血圧が高い人や高めの人の原因に喫煙は関係があるの?

血圧が高い人の多くは、生活習慣に原因が潜んでいます。関係のある生活習慣に喫煙や食生活の偏り、運動不足や食べ過ぎによる肥満などがあげられます。

喫煙は健康に様々な影響を与えることで知られていますが、血圧が高い原因にも関係が深いのが特徴です。長く喫煙を続けると、血管へダメージが蓄積します。血管が硬くなることで、結果的に高い血圧になる原因の1つになります。

煙草の煙には数多くの物質が含まれていて、その中でもニコチンや一酸化炭素には血圧を上げる働きがあります。ニコチンは特に血管と関係の深い物質で、ニコチンを摂取することで副腎が刺激され、血圧を上昇させるホルモンの分泌が起こります。

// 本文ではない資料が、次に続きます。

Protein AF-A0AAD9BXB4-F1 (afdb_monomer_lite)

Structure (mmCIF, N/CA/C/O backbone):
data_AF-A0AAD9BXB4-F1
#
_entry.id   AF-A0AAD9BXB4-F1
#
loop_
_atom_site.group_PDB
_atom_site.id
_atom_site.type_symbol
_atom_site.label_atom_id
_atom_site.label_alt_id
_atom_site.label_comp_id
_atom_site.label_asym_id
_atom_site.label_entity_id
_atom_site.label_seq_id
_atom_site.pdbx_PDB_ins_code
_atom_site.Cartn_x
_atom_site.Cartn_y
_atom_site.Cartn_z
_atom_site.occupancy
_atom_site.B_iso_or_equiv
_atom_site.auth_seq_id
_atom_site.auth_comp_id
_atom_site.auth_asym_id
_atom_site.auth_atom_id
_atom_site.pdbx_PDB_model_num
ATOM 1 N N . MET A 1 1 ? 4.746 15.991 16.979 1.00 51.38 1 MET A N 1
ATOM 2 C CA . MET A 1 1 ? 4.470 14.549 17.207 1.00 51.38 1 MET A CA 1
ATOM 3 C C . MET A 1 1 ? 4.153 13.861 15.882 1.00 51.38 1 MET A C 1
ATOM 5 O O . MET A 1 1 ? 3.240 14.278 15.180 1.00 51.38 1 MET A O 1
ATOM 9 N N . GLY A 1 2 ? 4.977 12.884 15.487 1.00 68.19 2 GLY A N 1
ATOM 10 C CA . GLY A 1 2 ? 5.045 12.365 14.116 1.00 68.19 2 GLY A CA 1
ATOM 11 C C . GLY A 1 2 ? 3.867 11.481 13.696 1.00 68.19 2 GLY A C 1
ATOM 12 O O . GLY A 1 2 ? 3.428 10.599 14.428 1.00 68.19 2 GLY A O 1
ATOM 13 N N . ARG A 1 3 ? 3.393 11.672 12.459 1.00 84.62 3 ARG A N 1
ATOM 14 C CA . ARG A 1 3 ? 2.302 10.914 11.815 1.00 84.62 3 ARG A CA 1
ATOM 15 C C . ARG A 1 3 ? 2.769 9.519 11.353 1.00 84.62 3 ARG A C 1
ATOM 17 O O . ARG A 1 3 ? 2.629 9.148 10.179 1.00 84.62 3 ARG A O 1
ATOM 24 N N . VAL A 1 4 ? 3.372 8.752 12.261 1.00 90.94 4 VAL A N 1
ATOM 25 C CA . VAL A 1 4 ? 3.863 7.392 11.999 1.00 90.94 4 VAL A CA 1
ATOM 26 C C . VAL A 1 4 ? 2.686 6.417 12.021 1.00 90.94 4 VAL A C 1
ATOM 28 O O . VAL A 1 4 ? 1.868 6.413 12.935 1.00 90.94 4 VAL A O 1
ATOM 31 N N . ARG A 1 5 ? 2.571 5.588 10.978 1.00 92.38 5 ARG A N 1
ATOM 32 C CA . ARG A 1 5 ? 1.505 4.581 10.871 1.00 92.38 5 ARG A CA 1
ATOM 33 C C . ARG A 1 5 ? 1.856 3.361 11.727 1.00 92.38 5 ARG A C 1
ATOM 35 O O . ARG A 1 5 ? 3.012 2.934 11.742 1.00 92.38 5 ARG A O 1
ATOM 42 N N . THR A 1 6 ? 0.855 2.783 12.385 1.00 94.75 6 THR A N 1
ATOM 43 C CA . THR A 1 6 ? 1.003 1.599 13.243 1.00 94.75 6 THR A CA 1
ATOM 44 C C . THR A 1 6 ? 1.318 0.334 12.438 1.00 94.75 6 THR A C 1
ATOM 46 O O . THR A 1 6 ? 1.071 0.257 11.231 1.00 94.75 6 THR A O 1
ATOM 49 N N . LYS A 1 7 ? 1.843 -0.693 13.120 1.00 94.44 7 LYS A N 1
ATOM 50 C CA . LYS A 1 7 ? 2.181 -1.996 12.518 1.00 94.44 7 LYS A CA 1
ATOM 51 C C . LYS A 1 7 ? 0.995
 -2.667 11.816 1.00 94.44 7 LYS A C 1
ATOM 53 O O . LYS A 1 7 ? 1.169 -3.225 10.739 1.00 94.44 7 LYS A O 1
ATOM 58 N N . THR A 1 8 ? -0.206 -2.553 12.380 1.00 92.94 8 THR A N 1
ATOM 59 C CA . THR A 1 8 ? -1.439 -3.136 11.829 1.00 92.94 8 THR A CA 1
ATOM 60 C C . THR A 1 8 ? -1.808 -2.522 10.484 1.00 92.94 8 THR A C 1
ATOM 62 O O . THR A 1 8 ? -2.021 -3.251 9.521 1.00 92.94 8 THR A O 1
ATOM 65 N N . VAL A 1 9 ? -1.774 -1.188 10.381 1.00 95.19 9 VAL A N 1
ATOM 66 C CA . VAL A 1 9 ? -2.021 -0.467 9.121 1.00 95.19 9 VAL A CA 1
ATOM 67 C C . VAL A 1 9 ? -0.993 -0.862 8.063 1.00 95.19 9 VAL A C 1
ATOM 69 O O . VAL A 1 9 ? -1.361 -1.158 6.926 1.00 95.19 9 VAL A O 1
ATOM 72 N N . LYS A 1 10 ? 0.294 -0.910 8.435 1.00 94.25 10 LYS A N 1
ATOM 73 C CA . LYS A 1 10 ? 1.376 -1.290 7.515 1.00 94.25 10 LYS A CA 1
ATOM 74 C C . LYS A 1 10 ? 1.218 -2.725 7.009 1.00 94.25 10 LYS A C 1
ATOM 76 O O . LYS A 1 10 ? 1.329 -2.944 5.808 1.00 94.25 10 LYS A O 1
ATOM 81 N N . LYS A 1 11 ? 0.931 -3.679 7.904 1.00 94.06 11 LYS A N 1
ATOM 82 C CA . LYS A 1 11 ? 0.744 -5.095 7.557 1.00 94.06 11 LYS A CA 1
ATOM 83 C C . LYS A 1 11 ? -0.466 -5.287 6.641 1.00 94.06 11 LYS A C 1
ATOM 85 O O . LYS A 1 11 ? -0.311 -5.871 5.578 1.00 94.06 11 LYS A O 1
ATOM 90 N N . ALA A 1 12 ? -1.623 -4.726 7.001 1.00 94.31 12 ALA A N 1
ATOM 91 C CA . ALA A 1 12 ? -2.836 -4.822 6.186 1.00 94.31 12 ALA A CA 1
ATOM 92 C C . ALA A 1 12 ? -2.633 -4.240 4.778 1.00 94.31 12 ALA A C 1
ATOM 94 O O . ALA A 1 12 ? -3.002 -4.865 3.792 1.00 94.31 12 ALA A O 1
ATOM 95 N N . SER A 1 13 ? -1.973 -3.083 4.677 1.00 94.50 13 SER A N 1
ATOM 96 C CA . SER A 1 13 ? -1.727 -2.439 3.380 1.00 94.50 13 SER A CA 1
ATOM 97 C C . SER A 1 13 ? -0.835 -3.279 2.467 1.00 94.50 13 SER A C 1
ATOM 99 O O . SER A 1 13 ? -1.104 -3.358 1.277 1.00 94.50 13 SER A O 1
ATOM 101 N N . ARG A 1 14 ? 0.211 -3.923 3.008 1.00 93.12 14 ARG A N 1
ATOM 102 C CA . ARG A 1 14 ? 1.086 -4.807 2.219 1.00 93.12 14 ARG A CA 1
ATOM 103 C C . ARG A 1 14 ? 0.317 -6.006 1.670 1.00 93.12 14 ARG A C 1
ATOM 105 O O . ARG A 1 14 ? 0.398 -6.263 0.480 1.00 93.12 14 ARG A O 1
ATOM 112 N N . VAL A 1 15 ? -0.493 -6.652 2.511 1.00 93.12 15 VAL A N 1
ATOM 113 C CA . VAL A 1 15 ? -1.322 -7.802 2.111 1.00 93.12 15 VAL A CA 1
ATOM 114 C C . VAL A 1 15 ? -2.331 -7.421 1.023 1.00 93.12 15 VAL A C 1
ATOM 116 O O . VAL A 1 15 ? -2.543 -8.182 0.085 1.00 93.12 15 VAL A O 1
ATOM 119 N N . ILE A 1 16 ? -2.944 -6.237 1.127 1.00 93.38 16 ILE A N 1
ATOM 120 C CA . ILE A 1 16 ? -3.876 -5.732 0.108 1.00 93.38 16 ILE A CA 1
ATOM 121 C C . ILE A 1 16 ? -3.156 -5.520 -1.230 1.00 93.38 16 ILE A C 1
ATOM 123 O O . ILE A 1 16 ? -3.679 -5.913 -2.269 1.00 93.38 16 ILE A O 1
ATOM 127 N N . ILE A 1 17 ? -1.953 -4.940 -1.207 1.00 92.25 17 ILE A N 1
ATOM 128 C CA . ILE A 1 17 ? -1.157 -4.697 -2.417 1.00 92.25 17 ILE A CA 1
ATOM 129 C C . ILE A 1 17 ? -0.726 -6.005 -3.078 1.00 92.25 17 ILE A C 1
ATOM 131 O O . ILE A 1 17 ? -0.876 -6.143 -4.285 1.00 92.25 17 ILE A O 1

さらに交感神経が優位になることで、脈拍が増えて血管を流れる血流量が増加します。喫煙習慣が長いと、動脈硬化を促進させる悪玉コレステロールが増加するので、硬くなった血管に血栓が詰まることで生じる狭心症や心筋梗塞の発症リスクが高まります。ニコチンには依存性があり、健康に悪い影響を与えると理解していても、なかなか止めるのが困難です。

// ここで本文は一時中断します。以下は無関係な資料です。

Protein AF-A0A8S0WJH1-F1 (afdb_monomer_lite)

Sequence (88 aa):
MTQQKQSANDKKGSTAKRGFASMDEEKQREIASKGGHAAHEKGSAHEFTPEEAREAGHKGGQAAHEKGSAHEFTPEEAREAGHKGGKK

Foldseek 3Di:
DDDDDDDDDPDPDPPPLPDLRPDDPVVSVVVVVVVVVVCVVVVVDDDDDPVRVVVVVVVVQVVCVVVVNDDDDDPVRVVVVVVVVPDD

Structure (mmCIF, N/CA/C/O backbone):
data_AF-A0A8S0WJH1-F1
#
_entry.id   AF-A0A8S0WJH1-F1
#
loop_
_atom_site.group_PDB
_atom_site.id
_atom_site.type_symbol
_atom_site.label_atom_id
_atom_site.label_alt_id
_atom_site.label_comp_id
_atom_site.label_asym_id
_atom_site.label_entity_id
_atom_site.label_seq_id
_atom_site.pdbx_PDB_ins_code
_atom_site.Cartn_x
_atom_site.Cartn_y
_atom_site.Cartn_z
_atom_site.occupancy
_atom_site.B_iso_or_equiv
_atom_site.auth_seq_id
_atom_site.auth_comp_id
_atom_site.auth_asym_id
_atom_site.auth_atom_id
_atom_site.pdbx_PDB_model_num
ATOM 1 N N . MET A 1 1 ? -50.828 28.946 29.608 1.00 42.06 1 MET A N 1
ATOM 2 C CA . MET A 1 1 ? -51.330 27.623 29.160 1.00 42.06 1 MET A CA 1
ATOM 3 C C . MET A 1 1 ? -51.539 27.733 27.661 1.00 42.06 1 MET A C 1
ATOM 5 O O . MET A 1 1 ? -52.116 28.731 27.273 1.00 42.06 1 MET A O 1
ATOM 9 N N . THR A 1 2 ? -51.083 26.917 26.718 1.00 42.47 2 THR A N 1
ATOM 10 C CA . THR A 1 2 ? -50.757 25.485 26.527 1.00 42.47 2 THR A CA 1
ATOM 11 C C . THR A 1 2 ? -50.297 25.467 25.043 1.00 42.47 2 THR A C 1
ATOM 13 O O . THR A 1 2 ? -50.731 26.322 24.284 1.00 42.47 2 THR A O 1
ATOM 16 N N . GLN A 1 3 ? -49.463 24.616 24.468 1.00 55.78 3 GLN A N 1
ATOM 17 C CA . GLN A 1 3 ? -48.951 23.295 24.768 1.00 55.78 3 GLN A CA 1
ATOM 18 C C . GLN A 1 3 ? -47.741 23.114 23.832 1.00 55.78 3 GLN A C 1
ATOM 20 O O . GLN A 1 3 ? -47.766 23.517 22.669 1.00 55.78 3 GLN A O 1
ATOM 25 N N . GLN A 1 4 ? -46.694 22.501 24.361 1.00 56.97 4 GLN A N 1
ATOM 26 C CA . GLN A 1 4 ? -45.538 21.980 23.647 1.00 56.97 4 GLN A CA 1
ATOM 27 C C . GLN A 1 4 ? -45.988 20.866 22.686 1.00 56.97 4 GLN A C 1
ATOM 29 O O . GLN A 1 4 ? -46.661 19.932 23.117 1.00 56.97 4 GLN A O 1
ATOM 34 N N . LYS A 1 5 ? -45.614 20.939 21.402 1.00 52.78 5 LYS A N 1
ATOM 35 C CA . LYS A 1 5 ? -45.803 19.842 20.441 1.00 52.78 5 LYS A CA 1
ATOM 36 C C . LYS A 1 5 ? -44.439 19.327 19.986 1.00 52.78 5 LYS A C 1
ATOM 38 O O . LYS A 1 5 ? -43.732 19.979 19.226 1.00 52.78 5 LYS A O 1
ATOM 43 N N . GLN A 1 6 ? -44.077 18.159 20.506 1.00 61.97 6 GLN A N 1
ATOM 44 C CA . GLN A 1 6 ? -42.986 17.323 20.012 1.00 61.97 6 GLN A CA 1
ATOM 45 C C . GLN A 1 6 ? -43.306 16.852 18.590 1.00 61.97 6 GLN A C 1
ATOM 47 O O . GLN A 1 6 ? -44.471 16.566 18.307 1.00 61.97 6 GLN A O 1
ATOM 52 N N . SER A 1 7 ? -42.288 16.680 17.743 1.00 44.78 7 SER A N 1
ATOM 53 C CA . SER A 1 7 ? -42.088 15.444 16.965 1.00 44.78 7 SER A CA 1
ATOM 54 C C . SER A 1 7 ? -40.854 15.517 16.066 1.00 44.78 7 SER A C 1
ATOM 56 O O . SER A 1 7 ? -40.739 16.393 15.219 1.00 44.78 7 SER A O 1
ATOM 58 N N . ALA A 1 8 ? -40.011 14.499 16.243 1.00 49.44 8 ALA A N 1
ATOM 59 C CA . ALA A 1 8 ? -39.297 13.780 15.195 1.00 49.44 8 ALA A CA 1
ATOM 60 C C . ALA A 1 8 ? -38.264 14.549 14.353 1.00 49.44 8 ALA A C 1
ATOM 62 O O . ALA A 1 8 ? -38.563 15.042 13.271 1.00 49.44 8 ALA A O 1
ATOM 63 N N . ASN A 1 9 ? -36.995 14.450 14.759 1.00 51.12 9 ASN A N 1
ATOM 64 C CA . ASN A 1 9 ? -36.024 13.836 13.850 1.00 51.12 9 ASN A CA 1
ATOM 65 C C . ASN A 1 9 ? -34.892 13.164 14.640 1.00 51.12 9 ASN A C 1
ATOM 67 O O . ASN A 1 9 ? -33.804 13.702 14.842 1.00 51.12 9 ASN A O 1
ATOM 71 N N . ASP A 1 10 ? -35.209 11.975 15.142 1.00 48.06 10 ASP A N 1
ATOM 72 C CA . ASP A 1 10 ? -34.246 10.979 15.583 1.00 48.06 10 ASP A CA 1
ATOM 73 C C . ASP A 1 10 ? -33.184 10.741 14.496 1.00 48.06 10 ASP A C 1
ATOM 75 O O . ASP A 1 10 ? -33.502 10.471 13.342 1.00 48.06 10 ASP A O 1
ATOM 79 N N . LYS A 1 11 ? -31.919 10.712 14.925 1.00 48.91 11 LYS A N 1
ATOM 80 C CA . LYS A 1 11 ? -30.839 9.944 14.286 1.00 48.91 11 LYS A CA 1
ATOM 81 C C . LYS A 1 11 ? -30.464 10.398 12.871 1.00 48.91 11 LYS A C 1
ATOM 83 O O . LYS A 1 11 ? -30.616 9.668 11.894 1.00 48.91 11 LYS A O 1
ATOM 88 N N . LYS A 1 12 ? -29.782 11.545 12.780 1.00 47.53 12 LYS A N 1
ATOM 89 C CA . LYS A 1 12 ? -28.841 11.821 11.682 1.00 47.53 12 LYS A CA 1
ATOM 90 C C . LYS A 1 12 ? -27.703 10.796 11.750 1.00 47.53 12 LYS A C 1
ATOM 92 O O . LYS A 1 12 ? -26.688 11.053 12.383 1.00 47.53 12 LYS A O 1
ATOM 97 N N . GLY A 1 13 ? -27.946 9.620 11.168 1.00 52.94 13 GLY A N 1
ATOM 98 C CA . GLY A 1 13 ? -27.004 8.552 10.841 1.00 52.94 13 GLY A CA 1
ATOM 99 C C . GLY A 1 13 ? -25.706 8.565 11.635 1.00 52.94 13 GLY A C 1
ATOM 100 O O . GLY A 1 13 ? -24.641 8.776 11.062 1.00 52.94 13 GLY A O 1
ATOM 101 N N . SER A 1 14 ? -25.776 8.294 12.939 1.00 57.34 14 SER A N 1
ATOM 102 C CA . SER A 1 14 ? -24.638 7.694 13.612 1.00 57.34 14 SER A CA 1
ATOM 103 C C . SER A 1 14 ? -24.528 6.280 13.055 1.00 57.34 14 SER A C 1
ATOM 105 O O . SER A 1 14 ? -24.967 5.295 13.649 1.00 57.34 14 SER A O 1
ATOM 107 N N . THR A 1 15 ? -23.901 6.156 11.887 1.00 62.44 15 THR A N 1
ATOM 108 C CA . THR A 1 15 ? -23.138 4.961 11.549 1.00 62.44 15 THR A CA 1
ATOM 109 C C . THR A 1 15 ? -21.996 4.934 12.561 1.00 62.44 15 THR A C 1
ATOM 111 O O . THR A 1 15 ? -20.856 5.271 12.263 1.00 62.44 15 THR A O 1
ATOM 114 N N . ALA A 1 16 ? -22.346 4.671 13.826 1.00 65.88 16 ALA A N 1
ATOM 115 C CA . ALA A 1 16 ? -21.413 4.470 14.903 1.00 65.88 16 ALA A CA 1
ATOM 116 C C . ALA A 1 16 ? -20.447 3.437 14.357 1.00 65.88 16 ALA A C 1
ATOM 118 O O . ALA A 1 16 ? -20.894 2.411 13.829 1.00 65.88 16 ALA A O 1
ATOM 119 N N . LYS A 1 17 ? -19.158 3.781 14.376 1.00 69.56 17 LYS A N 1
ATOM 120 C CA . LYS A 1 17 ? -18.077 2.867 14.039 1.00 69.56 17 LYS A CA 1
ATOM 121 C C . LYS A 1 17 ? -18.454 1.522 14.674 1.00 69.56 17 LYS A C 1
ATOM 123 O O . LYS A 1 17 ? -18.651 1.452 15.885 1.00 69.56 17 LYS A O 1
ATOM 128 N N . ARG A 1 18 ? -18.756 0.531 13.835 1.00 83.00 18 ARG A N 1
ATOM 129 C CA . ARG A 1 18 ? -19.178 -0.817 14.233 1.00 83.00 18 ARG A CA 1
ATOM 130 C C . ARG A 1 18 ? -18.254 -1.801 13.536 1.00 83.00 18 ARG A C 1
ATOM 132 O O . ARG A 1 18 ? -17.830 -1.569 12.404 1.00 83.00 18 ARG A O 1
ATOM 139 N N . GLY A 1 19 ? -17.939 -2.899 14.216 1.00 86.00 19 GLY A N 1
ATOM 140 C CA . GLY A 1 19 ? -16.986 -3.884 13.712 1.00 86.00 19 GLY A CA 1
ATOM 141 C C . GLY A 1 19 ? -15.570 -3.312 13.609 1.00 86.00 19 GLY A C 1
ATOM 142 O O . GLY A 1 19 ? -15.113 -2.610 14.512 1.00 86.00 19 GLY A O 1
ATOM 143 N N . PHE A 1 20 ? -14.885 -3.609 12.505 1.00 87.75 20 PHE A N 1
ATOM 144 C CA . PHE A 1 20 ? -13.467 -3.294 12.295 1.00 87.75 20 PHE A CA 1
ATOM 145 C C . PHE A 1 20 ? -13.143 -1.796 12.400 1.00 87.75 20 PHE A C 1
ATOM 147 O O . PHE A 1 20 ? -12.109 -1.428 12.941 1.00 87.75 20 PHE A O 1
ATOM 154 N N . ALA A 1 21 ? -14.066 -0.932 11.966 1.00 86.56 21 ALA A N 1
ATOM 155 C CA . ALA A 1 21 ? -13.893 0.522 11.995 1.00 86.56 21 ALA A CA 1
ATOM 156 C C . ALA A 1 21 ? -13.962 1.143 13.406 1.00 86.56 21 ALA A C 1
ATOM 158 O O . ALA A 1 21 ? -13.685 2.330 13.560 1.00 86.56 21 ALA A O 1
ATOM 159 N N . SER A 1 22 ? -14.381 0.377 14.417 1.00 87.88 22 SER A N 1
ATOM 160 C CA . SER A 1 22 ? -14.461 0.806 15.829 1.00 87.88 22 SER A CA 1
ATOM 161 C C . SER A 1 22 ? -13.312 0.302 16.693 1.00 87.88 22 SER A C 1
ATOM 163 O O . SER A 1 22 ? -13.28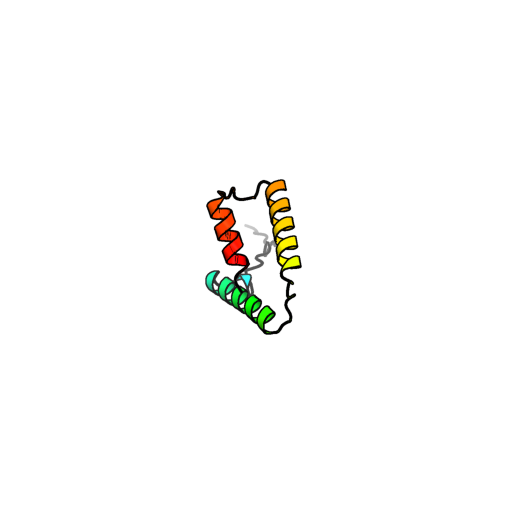7 0.611 17.879 1.00 87.88 22 SER A O 1
ATOM 165 N N . MET A 1 23 ? -12.402 -0.497 16.131 1.00 88.00 23 MET A N 1
ATOM 166 C CA . MET A 1 23 ? -11.197 -0.932 16.835 1.00 88.00 23 MET A CA 1
ATOM 167 C C . MET A 1 23 ? -10.157 0.191 16.875 1.00 88.00 23 MET A C 1
ATOM 169 O O . MET A 1 23 ? -10.191 1.100 16.047 1.00 88.00 23 MET A O 1
ATOM 173 N N . ASP A 1 24 ? -9.215 0.094 17.812 1.00 91.88 24 ASP A N 1
ATOM 174 C CA . ASP A 1 24 ? -8.024 0.941 17.833 1.00 91.88 24 ASP A CA 1
ATOM 175 C C . ASP A 1 24 ? -7.212 0.778 16.541 1.00 91.88 24 ASP A C 1
ATOM 177 O O . ASP A 1 24 ? -7.092 -0.328 16.003 1.00 91.88 24 ASP A O 1
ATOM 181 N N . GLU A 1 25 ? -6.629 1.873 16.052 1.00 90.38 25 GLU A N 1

近年では辛い我慢を行わなくても、自然と喫煙に対する欲求を抑えられる治療法などが開発されていますので、禁煙外来で医師の指導のもと禁煙を行うのがおすすめです。

(*:注)このページで記載している「血圧が高めの方」「血圧が高い方」の基準は、収縮性血圧が130mmHg以上140mmHg未満の健常人を対象にしています。